When we finally break apart, Gigi’s smiling up at me with such trust, such hope, that I have to look away before she sees the guilt written all over my face.
“Come to bed,” she murmurs, taking my hand. “You’ve been in here too long. You’re thinking too hard about things that can’t be changed.”
If only she knew.
I let her lead me from the study, past Marco’s photographs and the case files I can’t look at anymore, toward the bedroom where she’s somehow made me believe in futures that don’t involve revenge.
But even as we settle into bed together, even as she curls against my side with that trusting contentment that’s become familiar, I can’t shake Danny’s words.
The secret is eating at you.
Every moment of happiness with Gigi is tinged with the knowledge of what I’m not telling her. Every promise I make about our future is built on the foundation of lies about what I originally planned.
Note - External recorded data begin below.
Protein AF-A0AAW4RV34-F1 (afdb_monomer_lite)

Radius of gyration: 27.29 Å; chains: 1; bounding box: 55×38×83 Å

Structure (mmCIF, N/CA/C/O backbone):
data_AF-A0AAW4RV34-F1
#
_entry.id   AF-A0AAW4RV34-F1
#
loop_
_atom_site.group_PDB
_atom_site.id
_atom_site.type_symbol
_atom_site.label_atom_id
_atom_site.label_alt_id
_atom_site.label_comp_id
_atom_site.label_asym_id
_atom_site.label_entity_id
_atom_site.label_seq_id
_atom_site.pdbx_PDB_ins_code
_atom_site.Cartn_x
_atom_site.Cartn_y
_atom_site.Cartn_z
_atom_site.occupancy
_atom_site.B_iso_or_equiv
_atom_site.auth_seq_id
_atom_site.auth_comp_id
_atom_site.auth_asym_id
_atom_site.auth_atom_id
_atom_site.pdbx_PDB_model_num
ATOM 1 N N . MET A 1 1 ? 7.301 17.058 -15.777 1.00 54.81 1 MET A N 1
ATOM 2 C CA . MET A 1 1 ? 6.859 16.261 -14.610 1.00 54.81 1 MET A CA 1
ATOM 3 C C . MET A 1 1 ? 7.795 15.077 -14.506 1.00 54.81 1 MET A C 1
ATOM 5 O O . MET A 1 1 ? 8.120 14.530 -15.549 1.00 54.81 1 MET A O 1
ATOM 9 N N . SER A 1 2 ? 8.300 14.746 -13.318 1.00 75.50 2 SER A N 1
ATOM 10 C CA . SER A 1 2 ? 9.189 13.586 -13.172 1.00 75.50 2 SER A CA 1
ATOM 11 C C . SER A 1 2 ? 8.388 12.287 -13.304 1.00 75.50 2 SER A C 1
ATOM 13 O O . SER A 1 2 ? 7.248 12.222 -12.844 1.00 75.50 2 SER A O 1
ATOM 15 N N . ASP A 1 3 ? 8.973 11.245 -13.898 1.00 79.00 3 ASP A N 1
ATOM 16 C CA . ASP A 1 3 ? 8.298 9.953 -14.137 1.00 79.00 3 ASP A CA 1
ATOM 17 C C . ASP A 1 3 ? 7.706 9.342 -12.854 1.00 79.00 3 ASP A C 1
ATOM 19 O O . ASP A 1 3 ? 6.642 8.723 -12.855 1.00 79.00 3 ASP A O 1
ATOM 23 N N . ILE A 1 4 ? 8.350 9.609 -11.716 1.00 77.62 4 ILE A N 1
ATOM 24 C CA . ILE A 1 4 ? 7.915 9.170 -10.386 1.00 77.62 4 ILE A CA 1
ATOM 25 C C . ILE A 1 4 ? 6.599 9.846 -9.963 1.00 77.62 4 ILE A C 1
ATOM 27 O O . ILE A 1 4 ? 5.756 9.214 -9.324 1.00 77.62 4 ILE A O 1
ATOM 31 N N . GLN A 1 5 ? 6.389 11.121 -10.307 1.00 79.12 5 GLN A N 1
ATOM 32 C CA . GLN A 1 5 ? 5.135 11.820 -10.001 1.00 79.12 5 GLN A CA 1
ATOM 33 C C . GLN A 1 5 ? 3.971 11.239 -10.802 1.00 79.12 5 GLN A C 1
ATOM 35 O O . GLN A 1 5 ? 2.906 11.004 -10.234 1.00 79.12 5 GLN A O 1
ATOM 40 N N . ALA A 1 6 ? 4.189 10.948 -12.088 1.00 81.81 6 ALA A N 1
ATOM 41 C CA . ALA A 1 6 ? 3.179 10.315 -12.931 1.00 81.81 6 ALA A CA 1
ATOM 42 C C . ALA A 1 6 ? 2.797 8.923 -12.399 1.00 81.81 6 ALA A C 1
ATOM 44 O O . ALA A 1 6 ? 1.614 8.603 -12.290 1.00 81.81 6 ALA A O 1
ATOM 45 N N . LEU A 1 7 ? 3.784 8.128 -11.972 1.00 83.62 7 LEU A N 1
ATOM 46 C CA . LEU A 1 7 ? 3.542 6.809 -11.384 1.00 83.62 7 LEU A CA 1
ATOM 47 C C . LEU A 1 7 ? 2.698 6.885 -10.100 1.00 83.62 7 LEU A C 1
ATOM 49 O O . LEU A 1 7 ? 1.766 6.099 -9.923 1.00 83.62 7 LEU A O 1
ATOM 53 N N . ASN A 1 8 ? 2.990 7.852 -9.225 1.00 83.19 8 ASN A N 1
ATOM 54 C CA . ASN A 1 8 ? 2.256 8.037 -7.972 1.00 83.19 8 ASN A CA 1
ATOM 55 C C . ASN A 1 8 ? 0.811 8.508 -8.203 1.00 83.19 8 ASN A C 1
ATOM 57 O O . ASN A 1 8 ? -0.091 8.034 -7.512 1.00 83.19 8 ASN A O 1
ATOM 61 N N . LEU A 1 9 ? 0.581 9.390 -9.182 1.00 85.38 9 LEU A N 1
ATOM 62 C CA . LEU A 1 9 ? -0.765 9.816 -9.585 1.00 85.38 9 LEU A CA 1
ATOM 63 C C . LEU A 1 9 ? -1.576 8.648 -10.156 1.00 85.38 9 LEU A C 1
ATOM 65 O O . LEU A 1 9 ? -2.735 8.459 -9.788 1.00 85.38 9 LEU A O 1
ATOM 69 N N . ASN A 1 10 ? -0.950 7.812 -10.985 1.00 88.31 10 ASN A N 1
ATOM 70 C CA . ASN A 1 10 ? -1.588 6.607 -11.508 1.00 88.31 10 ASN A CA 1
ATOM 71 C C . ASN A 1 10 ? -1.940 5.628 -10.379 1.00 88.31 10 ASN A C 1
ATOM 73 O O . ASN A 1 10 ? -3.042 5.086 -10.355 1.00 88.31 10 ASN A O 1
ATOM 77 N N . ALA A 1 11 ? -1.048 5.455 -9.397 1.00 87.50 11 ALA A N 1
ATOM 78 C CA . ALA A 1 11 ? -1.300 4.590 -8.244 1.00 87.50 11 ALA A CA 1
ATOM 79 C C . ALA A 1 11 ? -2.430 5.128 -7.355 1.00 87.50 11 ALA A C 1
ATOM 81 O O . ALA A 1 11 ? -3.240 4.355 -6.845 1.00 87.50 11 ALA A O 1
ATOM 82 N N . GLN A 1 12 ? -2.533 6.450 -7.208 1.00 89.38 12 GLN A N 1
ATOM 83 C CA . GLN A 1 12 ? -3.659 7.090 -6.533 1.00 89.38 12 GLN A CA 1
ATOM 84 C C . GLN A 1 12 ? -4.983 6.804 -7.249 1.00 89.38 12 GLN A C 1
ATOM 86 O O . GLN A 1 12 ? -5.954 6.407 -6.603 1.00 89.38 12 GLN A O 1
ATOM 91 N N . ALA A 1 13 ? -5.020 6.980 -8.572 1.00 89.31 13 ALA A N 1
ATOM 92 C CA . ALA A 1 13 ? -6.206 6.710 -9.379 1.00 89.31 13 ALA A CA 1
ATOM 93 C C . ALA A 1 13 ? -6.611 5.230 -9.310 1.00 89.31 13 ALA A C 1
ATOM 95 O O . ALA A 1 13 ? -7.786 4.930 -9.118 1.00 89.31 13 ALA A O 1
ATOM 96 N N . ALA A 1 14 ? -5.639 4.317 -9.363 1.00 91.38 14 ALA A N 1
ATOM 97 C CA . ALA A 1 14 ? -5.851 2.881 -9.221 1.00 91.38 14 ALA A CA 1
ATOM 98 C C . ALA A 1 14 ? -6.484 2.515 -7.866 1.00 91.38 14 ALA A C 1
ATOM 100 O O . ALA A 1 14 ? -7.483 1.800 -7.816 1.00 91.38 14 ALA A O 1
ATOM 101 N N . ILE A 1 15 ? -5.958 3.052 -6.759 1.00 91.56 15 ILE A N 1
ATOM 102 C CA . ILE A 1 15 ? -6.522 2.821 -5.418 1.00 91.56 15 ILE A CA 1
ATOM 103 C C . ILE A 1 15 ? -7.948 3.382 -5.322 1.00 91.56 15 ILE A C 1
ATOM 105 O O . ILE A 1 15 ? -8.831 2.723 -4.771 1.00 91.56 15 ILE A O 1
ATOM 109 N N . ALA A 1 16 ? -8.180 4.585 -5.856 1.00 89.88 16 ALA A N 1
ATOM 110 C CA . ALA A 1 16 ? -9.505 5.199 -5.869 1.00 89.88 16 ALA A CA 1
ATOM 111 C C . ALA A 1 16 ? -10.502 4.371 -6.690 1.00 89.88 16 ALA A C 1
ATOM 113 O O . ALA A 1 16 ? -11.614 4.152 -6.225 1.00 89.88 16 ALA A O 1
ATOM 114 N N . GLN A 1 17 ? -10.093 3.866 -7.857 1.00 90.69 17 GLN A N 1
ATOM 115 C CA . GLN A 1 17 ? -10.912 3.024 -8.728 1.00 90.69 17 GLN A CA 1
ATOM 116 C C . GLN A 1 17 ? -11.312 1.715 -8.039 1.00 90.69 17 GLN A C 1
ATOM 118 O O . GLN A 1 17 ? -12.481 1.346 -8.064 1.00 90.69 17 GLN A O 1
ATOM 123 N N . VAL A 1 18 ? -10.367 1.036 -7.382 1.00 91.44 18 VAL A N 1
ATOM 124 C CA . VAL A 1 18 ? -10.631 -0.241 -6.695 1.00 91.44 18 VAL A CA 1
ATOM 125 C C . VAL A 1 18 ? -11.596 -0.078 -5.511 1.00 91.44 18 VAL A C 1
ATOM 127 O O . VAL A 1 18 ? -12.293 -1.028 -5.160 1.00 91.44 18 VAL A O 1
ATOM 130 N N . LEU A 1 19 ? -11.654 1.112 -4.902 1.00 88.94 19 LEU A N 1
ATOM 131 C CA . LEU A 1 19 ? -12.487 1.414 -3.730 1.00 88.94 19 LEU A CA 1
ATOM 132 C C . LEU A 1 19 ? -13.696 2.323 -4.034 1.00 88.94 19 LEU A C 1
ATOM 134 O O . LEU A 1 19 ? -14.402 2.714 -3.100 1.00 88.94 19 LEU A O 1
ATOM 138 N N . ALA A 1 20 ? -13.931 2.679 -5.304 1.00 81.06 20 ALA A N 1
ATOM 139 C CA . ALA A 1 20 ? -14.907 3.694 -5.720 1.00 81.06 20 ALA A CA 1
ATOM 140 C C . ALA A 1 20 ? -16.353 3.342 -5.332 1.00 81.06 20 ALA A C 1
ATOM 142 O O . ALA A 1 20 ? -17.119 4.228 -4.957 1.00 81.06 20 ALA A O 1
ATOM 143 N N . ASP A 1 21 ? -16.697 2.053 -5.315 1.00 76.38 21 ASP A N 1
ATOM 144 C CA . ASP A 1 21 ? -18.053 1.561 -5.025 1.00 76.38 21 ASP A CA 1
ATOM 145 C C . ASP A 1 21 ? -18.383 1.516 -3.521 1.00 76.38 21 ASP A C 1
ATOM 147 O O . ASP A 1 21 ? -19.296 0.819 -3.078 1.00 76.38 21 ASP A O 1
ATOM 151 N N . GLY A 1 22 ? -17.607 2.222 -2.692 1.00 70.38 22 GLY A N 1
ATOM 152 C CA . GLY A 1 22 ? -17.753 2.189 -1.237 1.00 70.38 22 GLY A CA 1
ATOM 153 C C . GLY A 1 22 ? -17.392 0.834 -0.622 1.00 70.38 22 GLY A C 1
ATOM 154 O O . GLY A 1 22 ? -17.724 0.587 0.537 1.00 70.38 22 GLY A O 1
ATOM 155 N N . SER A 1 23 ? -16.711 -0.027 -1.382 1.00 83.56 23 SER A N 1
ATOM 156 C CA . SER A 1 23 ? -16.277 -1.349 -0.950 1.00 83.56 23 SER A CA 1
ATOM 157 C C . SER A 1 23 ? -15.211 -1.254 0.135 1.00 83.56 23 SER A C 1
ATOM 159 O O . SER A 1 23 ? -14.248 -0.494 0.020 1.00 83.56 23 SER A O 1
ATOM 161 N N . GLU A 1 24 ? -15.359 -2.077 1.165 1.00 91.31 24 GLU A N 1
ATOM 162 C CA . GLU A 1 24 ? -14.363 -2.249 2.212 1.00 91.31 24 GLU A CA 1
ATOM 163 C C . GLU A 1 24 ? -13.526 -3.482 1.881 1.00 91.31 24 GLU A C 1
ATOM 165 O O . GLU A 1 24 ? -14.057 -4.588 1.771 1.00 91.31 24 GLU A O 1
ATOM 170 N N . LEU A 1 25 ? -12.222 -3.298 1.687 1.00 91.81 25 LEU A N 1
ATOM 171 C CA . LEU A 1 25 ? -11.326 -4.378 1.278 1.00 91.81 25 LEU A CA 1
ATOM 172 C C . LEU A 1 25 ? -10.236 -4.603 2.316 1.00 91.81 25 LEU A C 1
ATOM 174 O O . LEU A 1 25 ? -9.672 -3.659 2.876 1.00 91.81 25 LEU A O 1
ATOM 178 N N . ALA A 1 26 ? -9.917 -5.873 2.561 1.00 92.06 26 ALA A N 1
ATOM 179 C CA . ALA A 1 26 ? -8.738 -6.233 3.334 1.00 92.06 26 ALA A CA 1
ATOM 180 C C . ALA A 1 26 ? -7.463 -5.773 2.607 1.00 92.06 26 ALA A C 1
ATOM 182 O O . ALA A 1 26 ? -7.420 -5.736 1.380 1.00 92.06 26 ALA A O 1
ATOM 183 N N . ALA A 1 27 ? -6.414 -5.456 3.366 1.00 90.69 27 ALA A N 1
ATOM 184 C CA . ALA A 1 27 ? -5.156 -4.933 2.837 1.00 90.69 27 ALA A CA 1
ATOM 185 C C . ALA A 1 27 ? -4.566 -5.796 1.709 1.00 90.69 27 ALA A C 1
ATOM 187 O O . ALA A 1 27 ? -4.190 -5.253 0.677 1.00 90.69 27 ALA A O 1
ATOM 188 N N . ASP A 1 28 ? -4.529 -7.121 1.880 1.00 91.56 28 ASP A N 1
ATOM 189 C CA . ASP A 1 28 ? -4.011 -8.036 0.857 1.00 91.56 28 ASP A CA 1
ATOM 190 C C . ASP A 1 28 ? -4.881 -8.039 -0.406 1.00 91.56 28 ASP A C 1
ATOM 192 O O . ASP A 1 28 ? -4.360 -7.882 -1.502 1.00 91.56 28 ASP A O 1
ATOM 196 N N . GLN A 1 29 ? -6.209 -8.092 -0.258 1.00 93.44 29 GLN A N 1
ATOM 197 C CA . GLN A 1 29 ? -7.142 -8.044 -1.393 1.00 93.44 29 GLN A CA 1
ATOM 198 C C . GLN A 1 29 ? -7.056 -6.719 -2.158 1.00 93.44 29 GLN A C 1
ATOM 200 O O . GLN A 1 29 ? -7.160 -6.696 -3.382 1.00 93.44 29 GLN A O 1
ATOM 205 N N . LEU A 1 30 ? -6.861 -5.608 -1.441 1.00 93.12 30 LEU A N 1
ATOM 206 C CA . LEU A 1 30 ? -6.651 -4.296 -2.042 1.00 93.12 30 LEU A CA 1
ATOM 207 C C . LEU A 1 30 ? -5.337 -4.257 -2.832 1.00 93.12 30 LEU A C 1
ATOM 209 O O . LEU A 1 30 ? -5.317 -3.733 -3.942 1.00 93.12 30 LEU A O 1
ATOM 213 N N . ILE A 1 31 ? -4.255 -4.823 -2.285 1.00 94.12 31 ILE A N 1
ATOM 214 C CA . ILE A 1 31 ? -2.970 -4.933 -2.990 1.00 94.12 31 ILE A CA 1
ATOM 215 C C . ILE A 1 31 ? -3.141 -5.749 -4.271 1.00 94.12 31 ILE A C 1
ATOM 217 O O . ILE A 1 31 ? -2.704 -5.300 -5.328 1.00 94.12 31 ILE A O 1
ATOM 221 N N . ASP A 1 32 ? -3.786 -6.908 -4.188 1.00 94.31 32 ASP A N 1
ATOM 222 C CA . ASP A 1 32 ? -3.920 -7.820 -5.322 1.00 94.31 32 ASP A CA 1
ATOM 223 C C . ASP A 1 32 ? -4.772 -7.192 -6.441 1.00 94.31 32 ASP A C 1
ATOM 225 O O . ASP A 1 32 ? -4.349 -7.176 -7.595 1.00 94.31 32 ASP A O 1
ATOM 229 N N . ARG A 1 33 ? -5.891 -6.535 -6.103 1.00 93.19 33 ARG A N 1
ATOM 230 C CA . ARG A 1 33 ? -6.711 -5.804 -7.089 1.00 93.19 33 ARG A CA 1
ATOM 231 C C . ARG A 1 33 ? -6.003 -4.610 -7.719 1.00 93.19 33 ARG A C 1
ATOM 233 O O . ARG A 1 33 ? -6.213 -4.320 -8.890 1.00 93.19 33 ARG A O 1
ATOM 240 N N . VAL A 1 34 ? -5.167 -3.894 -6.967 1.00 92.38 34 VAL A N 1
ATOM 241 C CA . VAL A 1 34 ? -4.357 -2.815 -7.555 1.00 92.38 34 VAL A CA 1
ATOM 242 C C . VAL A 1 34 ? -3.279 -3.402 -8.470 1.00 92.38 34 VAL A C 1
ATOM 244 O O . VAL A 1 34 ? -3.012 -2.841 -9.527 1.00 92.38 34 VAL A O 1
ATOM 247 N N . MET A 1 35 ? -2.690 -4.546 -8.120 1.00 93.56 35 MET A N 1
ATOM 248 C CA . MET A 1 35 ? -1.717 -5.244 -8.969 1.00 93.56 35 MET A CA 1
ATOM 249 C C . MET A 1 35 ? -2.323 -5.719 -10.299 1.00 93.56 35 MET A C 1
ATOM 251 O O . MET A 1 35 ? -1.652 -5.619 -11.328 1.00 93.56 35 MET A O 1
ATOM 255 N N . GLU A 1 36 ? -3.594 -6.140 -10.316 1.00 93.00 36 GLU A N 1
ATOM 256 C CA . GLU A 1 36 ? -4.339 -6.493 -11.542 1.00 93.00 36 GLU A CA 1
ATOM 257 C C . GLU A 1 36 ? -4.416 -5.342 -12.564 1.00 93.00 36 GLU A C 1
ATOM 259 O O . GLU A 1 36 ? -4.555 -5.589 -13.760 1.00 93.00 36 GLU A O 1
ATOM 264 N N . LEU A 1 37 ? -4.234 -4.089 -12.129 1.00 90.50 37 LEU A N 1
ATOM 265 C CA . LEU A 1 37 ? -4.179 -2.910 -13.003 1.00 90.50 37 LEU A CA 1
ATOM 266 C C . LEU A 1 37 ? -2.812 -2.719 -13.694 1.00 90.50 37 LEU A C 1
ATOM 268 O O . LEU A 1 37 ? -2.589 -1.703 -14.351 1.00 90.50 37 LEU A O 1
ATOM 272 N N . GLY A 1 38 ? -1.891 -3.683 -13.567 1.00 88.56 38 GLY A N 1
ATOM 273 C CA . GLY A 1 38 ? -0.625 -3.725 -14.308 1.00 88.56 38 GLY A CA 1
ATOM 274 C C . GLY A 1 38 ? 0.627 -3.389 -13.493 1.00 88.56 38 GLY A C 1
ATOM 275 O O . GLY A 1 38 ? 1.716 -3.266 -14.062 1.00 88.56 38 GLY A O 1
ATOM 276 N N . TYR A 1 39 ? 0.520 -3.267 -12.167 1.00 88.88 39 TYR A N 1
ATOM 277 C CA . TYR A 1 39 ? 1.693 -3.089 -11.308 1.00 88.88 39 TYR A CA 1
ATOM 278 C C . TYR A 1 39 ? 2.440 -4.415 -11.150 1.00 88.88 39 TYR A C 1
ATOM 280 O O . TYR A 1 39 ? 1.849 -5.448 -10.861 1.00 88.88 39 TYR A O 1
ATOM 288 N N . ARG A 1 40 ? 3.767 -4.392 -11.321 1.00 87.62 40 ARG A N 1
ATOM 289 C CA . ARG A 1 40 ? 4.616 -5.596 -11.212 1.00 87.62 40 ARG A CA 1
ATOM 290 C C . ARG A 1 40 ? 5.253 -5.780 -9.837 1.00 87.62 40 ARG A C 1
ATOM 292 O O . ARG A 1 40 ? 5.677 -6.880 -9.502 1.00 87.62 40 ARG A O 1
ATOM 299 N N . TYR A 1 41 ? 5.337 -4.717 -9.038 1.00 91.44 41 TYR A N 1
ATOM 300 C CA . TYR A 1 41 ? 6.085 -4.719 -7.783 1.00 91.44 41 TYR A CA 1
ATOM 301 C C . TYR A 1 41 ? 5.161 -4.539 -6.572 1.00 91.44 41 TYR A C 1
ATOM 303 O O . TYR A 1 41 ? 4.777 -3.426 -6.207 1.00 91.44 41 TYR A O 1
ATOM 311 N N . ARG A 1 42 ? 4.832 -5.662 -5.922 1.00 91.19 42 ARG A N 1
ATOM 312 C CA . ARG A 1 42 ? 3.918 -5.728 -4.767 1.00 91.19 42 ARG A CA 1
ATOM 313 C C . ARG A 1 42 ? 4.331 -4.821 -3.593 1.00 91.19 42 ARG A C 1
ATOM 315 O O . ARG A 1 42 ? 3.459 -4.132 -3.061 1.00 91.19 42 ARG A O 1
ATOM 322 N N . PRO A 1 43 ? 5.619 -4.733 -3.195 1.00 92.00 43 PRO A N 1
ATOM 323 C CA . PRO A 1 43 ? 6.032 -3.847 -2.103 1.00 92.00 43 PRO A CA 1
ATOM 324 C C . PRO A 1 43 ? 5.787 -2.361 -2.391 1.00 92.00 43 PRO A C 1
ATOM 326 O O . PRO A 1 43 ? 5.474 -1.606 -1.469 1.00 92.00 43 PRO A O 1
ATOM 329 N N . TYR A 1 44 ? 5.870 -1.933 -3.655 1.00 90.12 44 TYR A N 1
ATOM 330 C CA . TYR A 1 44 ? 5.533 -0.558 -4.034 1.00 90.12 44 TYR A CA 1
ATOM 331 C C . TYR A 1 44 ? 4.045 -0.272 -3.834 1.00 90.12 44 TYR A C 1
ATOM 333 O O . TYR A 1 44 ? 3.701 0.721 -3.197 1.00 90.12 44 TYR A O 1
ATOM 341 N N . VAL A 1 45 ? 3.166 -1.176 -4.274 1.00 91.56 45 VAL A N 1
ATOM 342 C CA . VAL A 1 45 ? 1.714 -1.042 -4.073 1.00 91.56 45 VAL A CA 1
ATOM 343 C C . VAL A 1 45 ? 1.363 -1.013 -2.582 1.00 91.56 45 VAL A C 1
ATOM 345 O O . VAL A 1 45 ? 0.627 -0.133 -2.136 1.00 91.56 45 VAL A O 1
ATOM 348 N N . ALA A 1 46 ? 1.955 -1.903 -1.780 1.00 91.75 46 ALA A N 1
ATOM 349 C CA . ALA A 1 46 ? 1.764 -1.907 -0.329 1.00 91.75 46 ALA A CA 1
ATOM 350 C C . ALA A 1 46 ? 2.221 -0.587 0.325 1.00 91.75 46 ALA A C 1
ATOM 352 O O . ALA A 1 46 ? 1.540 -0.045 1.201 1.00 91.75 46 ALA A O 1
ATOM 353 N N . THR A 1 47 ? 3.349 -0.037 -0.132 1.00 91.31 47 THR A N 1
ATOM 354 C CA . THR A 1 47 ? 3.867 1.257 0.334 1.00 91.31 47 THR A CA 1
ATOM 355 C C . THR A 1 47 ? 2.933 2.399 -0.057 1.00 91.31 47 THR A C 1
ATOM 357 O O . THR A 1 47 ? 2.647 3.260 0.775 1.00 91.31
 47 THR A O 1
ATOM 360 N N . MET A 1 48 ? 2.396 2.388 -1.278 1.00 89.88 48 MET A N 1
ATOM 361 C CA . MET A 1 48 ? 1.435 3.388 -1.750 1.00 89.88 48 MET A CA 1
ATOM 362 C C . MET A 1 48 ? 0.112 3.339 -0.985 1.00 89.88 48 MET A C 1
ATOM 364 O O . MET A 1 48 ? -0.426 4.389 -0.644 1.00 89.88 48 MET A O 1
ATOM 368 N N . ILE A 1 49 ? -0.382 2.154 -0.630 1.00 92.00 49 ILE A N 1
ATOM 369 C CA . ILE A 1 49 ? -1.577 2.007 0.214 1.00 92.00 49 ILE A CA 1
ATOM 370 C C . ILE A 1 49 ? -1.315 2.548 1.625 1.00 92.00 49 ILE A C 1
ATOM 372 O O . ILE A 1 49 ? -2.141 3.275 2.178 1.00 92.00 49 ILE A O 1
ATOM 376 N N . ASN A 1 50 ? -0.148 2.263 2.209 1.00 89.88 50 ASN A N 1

And I don’t know how much longer I can carry it before the weight crushes us both.
In the darkness, with Gigi’s breathing evening out as she falls asleep against me, I make a decision.
The original plan, the fact that I once planned her death, is a secret I’ll carry to my grave.
Because the truth would destroy her. And I’ve already taken enough from Gigi without taking her ability to trust me too.
Even if keeping that secret slowly destroys me instead.
In the darkness, I close my eyes and try not to think about the irony: I’ve finally found something worth living for, and the price is becoming someone I don’t entirely recognize.
Someone who chooses love over vengeance.
Someone who protects instead of destroys.
Someone Marco might not be ashamed to call family.
The man I should have been all along, if grief hadn’t turned me into a monster first.